The load balancing system can also use other metrics. These can be written to the monitoring tree using the Java API, or using the jmonitor tool within a (possibly long-running) process.

For example, if you want to base your decision on the number of free printers available at a particular system, you should call the following in your job(s) whenever the number of available printers changes:

jmonitor -j /System/ProcessServer/<process_server>/Custom/FreePrinters=$FREE

Setting the Load Factor

You can influence the computed load on a particular Process Server by adding one or more load factors to its definition. Each load factor has three attributes:

  • Threshold: The maximum allowed value. If this is reached, the Process Server is put into Overloaded status until the threshold is no longer met.
  • Multiplier: The multiplier used to compare the current value to other Process Servers.
  • Monitor Value: The monitoring leaf value that is used.

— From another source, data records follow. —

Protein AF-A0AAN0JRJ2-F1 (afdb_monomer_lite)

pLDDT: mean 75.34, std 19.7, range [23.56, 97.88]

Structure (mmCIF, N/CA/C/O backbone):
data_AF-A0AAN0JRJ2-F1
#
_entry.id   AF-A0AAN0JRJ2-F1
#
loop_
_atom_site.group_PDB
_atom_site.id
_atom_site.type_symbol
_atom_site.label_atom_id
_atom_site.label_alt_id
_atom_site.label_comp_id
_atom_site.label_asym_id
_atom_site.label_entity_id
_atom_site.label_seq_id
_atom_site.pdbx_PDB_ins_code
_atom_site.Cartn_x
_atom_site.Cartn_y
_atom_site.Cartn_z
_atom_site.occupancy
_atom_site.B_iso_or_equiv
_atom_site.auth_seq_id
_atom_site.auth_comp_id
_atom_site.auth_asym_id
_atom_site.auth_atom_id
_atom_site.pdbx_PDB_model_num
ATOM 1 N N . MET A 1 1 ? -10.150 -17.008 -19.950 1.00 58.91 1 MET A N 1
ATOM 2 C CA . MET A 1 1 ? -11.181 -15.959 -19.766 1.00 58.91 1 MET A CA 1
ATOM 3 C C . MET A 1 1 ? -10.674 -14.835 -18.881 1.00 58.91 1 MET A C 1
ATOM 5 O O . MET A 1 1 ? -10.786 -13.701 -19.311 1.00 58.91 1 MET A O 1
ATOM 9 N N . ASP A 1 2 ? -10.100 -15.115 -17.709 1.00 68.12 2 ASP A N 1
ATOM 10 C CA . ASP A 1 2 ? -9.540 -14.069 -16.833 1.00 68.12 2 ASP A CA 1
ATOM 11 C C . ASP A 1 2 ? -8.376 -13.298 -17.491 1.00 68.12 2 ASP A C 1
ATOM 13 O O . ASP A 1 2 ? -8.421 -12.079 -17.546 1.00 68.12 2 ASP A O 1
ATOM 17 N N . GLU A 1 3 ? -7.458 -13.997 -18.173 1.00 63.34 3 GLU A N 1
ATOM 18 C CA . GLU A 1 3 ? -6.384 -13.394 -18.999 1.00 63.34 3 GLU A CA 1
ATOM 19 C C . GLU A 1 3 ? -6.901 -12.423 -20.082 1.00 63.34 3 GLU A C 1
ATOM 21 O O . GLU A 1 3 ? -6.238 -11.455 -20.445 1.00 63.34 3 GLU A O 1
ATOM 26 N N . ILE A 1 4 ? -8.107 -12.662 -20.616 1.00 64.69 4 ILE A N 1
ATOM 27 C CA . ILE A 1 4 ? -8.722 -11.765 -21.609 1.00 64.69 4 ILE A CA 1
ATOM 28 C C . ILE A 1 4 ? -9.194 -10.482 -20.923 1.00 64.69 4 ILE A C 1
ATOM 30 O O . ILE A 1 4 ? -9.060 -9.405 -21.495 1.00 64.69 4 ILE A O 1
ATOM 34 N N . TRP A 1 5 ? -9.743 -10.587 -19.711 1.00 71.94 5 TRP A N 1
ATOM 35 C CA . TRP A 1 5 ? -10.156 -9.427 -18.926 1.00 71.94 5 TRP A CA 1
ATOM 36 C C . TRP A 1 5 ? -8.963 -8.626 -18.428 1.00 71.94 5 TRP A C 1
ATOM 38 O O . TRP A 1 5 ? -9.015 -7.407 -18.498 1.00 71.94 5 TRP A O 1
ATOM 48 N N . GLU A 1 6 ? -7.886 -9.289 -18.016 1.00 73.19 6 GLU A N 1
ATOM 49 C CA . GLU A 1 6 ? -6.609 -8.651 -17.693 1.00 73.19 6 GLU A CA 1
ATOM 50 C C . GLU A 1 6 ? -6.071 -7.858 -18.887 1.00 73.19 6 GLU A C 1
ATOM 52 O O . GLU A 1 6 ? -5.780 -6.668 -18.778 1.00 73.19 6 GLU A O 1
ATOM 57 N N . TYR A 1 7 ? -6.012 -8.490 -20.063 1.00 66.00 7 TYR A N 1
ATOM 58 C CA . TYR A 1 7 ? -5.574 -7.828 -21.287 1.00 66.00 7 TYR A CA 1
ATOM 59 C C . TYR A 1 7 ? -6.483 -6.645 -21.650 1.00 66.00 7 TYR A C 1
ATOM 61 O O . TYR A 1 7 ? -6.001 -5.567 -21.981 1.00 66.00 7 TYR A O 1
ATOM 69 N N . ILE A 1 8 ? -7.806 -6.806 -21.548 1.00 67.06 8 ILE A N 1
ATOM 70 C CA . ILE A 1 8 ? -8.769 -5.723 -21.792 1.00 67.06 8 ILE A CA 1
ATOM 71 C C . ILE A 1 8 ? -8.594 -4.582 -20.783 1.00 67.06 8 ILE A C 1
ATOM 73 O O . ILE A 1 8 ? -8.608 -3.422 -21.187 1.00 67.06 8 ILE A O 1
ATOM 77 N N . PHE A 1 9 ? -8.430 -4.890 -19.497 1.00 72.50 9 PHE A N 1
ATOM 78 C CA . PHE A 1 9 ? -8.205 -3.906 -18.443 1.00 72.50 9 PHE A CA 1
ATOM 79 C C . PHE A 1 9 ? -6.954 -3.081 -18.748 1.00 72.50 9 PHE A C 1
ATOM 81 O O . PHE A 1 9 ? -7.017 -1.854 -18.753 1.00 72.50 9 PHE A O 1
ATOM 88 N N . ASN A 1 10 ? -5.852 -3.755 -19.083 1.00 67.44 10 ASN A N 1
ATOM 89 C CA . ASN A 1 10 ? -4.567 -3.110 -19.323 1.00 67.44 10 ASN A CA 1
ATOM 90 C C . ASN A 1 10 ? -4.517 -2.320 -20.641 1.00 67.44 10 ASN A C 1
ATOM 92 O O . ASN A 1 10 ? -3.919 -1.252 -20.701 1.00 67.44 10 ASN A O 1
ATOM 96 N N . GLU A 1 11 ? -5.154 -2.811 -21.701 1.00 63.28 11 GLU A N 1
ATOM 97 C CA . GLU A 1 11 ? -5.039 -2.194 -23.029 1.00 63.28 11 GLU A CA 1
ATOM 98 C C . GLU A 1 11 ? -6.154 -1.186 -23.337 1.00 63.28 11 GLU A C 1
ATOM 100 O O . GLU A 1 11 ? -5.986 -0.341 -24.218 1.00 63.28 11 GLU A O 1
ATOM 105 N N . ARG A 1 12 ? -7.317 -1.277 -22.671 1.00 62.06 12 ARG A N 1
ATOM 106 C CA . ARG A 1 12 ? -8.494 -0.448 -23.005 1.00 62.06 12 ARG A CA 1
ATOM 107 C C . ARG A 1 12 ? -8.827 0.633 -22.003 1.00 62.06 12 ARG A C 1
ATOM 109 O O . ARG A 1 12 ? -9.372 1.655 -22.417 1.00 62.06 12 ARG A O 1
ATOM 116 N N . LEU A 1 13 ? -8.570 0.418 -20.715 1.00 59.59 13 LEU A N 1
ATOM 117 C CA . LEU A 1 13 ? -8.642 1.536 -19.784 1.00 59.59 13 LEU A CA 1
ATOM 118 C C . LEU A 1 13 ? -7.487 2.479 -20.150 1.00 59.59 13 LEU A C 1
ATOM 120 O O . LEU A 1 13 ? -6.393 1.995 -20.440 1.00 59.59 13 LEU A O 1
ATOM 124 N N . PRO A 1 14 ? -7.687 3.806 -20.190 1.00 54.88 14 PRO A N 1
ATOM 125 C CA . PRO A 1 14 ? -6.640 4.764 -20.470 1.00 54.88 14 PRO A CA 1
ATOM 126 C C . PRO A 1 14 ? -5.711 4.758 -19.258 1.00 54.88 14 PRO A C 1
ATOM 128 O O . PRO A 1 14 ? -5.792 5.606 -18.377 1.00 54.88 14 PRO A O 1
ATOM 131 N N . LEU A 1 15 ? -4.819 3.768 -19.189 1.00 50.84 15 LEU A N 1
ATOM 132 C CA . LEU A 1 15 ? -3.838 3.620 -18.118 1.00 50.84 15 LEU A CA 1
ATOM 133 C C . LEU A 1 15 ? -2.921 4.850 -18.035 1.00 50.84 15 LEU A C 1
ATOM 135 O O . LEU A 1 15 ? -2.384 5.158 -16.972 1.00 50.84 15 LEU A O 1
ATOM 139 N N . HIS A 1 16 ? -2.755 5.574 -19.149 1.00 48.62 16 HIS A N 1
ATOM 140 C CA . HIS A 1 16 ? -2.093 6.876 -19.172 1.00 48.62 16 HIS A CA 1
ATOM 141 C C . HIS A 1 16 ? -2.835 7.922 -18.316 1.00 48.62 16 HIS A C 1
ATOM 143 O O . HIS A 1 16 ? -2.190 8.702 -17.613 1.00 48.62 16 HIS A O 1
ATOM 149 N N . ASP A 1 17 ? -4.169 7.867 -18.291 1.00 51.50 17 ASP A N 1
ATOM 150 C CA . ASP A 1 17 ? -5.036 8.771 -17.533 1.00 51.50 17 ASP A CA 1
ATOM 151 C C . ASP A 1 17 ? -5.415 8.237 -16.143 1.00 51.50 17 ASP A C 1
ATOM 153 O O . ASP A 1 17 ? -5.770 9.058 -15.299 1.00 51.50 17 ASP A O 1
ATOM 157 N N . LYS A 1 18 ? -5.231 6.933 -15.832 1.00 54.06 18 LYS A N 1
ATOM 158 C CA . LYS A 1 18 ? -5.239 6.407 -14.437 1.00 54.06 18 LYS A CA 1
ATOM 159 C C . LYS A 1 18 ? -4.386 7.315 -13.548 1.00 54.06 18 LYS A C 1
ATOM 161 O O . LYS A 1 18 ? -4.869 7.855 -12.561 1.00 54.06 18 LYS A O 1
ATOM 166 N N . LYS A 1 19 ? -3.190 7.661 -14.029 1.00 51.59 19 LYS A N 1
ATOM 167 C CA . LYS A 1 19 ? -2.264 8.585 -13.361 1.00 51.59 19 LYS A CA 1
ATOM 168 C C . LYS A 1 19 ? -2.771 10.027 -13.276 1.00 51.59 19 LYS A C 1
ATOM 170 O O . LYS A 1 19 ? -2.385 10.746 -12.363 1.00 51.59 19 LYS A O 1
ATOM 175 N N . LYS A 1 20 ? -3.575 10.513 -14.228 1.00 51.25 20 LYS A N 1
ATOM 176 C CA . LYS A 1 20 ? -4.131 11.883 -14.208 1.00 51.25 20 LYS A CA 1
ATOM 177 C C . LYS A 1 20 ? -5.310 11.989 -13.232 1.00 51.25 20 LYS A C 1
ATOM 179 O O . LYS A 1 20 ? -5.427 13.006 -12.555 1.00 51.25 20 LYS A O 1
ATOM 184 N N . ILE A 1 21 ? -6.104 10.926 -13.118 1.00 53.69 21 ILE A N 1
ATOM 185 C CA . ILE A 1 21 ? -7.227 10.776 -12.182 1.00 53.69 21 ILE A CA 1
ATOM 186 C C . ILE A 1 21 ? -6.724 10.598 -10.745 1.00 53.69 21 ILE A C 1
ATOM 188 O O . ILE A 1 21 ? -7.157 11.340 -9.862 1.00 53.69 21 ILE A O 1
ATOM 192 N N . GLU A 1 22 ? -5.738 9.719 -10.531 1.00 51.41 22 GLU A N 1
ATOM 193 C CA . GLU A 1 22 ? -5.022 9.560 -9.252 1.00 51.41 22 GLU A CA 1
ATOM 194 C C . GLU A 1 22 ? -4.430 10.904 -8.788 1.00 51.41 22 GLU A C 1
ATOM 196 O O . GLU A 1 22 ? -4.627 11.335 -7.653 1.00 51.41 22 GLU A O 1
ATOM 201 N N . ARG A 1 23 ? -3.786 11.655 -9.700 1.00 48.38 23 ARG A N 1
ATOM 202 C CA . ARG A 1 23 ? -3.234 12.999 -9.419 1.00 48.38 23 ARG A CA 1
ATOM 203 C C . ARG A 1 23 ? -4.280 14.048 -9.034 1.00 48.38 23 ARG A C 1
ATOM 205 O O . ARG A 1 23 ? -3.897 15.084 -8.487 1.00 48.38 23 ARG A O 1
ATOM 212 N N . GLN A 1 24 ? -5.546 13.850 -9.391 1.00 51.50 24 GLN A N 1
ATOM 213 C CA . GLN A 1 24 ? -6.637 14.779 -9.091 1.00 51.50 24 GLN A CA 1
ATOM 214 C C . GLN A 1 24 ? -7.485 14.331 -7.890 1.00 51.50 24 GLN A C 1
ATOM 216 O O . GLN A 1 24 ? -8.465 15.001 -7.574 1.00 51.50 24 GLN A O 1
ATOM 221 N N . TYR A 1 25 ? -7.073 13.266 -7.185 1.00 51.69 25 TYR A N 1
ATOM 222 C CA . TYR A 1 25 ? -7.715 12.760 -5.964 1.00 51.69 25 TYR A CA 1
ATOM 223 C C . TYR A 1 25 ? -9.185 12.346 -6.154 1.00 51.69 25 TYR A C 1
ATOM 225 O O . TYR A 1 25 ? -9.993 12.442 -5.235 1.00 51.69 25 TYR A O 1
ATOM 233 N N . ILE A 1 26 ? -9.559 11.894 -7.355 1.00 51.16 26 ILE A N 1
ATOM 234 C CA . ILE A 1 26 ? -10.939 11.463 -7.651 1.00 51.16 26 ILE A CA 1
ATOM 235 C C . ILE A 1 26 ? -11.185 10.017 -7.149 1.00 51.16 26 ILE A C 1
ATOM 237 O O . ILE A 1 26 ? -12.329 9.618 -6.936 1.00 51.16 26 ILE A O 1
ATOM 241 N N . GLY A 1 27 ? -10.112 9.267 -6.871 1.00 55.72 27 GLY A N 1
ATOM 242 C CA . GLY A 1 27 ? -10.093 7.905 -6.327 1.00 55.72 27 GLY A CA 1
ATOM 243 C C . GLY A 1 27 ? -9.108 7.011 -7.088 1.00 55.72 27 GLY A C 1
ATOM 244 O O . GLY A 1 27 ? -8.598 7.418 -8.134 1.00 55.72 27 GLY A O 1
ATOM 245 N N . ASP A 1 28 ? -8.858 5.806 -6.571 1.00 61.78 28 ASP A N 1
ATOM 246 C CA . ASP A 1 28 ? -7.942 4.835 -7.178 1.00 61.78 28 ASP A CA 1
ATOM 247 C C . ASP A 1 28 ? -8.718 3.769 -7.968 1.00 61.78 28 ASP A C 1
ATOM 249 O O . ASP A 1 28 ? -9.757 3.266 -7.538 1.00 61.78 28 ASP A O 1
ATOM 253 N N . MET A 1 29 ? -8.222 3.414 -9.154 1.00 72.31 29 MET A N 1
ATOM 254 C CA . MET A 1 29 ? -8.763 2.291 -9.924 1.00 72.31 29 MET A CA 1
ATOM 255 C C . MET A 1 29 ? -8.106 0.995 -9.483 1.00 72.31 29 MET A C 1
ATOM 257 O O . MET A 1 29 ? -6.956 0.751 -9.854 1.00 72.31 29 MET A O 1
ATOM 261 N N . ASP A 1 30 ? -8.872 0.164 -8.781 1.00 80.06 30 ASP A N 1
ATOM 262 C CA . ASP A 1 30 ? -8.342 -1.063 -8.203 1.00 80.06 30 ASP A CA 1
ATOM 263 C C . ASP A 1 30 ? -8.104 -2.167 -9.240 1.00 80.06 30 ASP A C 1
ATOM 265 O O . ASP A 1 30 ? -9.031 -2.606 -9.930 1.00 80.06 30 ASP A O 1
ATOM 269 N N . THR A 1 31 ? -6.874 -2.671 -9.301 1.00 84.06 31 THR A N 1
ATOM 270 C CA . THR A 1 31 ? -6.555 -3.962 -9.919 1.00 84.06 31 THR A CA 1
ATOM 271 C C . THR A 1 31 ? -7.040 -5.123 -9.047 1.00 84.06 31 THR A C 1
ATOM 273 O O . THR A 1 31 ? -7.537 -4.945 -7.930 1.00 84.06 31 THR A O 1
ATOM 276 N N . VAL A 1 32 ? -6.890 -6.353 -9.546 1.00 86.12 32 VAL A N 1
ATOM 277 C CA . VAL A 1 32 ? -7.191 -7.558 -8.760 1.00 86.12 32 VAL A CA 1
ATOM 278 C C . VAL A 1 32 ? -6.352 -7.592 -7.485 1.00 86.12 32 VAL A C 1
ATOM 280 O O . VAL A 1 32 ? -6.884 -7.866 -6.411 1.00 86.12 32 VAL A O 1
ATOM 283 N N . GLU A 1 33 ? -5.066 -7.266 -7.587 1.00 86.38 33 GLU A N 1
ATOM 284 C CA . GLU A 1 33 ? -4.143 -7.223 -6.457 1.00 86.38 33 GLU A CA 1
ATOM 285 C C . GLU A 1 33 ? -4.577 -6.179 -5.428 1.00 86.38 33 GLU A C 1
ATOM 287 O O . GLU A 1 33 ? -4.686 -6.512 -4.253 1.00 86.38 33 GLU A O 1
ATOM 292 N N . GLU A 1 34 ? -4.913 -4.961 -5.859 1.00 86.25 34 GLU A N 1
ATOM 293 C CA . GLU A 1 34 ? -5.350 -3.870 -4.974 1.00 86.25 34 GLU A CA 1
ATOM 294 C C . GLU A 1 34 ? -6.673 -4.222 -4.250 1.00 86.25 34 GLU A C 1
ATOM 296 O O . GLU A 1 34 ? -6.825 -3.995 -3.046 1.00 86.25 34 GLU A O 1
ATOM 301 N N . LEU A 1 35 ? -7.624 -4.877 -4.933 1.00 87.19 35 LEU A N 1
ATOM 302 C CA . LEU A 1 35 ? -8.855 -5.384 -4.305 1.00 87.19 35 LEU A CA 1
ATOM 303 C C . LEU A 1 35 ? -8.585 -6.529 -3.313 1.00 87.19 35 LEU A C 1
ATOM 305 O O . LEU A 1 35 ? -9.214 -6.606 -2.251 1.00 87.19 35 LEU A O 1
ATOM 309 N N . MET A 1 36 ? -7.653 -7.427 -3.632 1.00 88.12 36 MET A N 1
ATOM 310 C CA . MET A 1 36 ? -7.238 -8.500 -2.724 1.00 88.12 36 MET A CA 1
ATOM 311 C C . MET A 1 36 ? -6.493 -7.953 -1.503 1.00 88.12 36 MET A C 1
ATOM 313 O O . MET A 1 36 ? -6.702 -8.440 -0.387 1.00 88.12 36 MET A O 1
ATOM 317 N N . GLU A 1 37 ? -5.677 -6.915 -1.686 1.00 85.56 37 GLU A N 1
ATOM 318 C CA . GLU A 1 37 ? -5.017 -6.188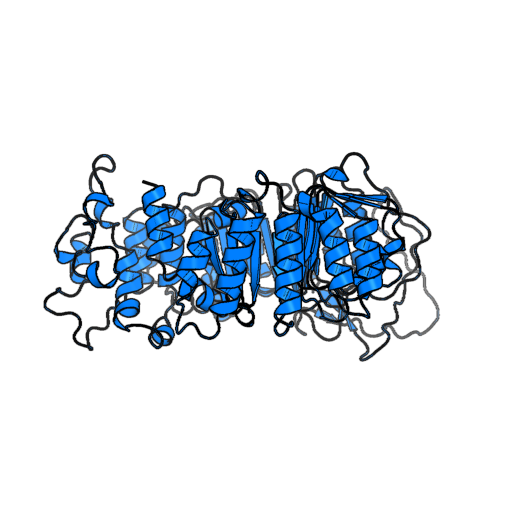 -0.605 1.00 85.56 37 GLU A CA 1
ATOM 319 C C . GLU A 1 37 ? -6.034 -5.569 0.349 1.00 85.56 37 GLU A C 1
ATOM 321 O O . GLU A 1 37 ? -5.805 -5.635 1.552 1.00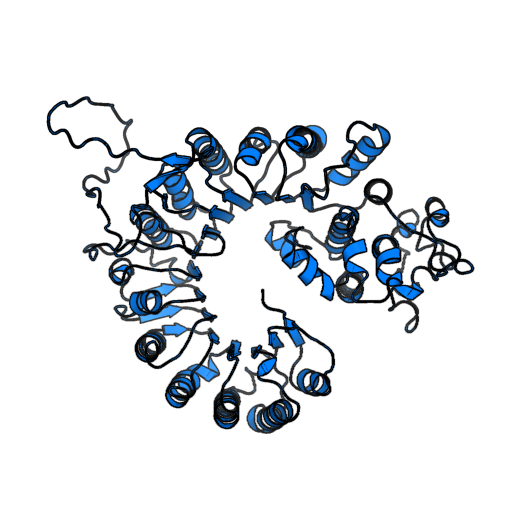 85.56 37 GLU A O 1
ATOM 326 N N . LYS A 1 38 ? -7.202 -5.127 -0.139 1.00 86.12 38 LYS A N 1
ATOM 327 C CA . LYS A 1 38 ? -8.359 -4.684 0.671 1.00 86.12 38 LYS A CA 1
ATOM 328 C C . LYS A 1 38 ? -9.093 -5.826 1.401 1.00 86.12 38 LYS A C 1
ATOM 330 O O . LYS A 1 38 ? -10.121 -5.624 2.045 1.00 86.12 38 LYS A O 1
ATOM 335 N N . GLY A 1 39 ? -8.572 -7.053 1.357 1.00 82.50 39 GLY A N 1
ATOM 336 C CA . GLY A 1 39 ? -9.064 -8.197 2.130 1.00 82.50 39 GLY A CA 1
ATOM 337 C C . GLY A 1 39 ? -10.149 -9.033 1.447 1.00 82.50 39 GLY A C 1
ATOM 338 O O . GLY A 1 39 ? -10.698 -9.943 2.084 1.00 82.50 39 GLY A O 1
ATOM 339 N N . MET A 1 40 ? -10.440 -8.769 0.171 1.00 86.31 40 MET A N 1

The following fields are at the Process Server level.

  • Load Threshold: The maximum allowed load, counting values from all load factors; once reached, the Process Server is put to Overloaded until the load threshold is no longer met.
  • Execution Size: The maximum number of concurrent processes the Process Server can run

Once you have set the load factors the system will choose a new process to run on the system that has the lowest value for the following equation:

sum(Multiplier * Monitor Value)

The result of the above equation is also used to determine if the Load Threshold has been reached.

If a Process Server has at least one load factor where the current monitor value exceeds the threshold value, or the sum of all monitor values exceeds the Load Threshold value, that Process Server goes into status Overloaded and is not chosen.

If two or more Process Servers have an identical load, the Process Server that was created first is used.

Note: If any of the eligible Process Servers has no load factors at all, OS metric load balancing is not used and the system reverts to counting the number of already executing processes. This means that for custom load factor-based load balancing to be applied to a Queue, all Process Servers serving the Queue must have at least one load factor. This allows you to control which Queues of a Process Server take load balancing into account.

Setting Up Load Balancing

To set up load balancing between two Platform Agents (slow Process Server A and fast Process Server B), follow this procedure.

  1. Navigate to Environment > Process Servers.
  2. Right-click Process Server A and choose Edit from the context menu.
  3. On the Load Factors tab, click and enter System load into the Description field.
  4. In the Multiplier field, enter 2.
  5. In the Threshold field, enter 90.
  6. In the Monitor Value field, choose the CPUBusy monitor for the path /System/ProcessServer/<agent>/Performance, where <agent> is the Platform Agent that you are editing.
  7. Click Save & Close.
  8. Right-click Process Server B and choose Edit from the context menu.
  9. On the Load Factors tab, click and enter System load into the Description field.
  10. In the Multiplier field, enter 1.
  11. In the Threshold field, enter 75.
  12. In the Monitor Value field, choose the CPUBusy monitor for the path /System/ProcessServer/<agent>/Performance, where <agent> is the Platform Agent that you are editing.
  13. Click Save & Close.

Example

Assume you want to balance the workload between two Platform Agents running on two different machines. The first machine has two slow CPUs, and the other one has four fast CPUs. You want to maximize throughput of the system. You can do this by using the bigger server to good effect by allocating more processes to it, but you also need to reserve capacity on that machine for on-line users. To do so, you could implement the following settings:

Process Server A (with two slow CPUs) suggested load factor:

Field Value
Multiplier 1
Threshold 100
Monitor Value CPUBusy (for that Process Server)

Process Server B (with four fast CPUs) suggested load factor:

Field Value
Multiplier 1
Threshold 75
Monitor Value CPUBusy (for that Process Server)

The multiplier value can remain 1, because a process running on the faster system B will have less of an impact on CPU load than the same process will have on system A. Multipliers are most often used when you combine multiple load factors.

The threshold is set to 75 on Process Server B, so that we reserve one CPU (one out of four = 25%) for non-batch work.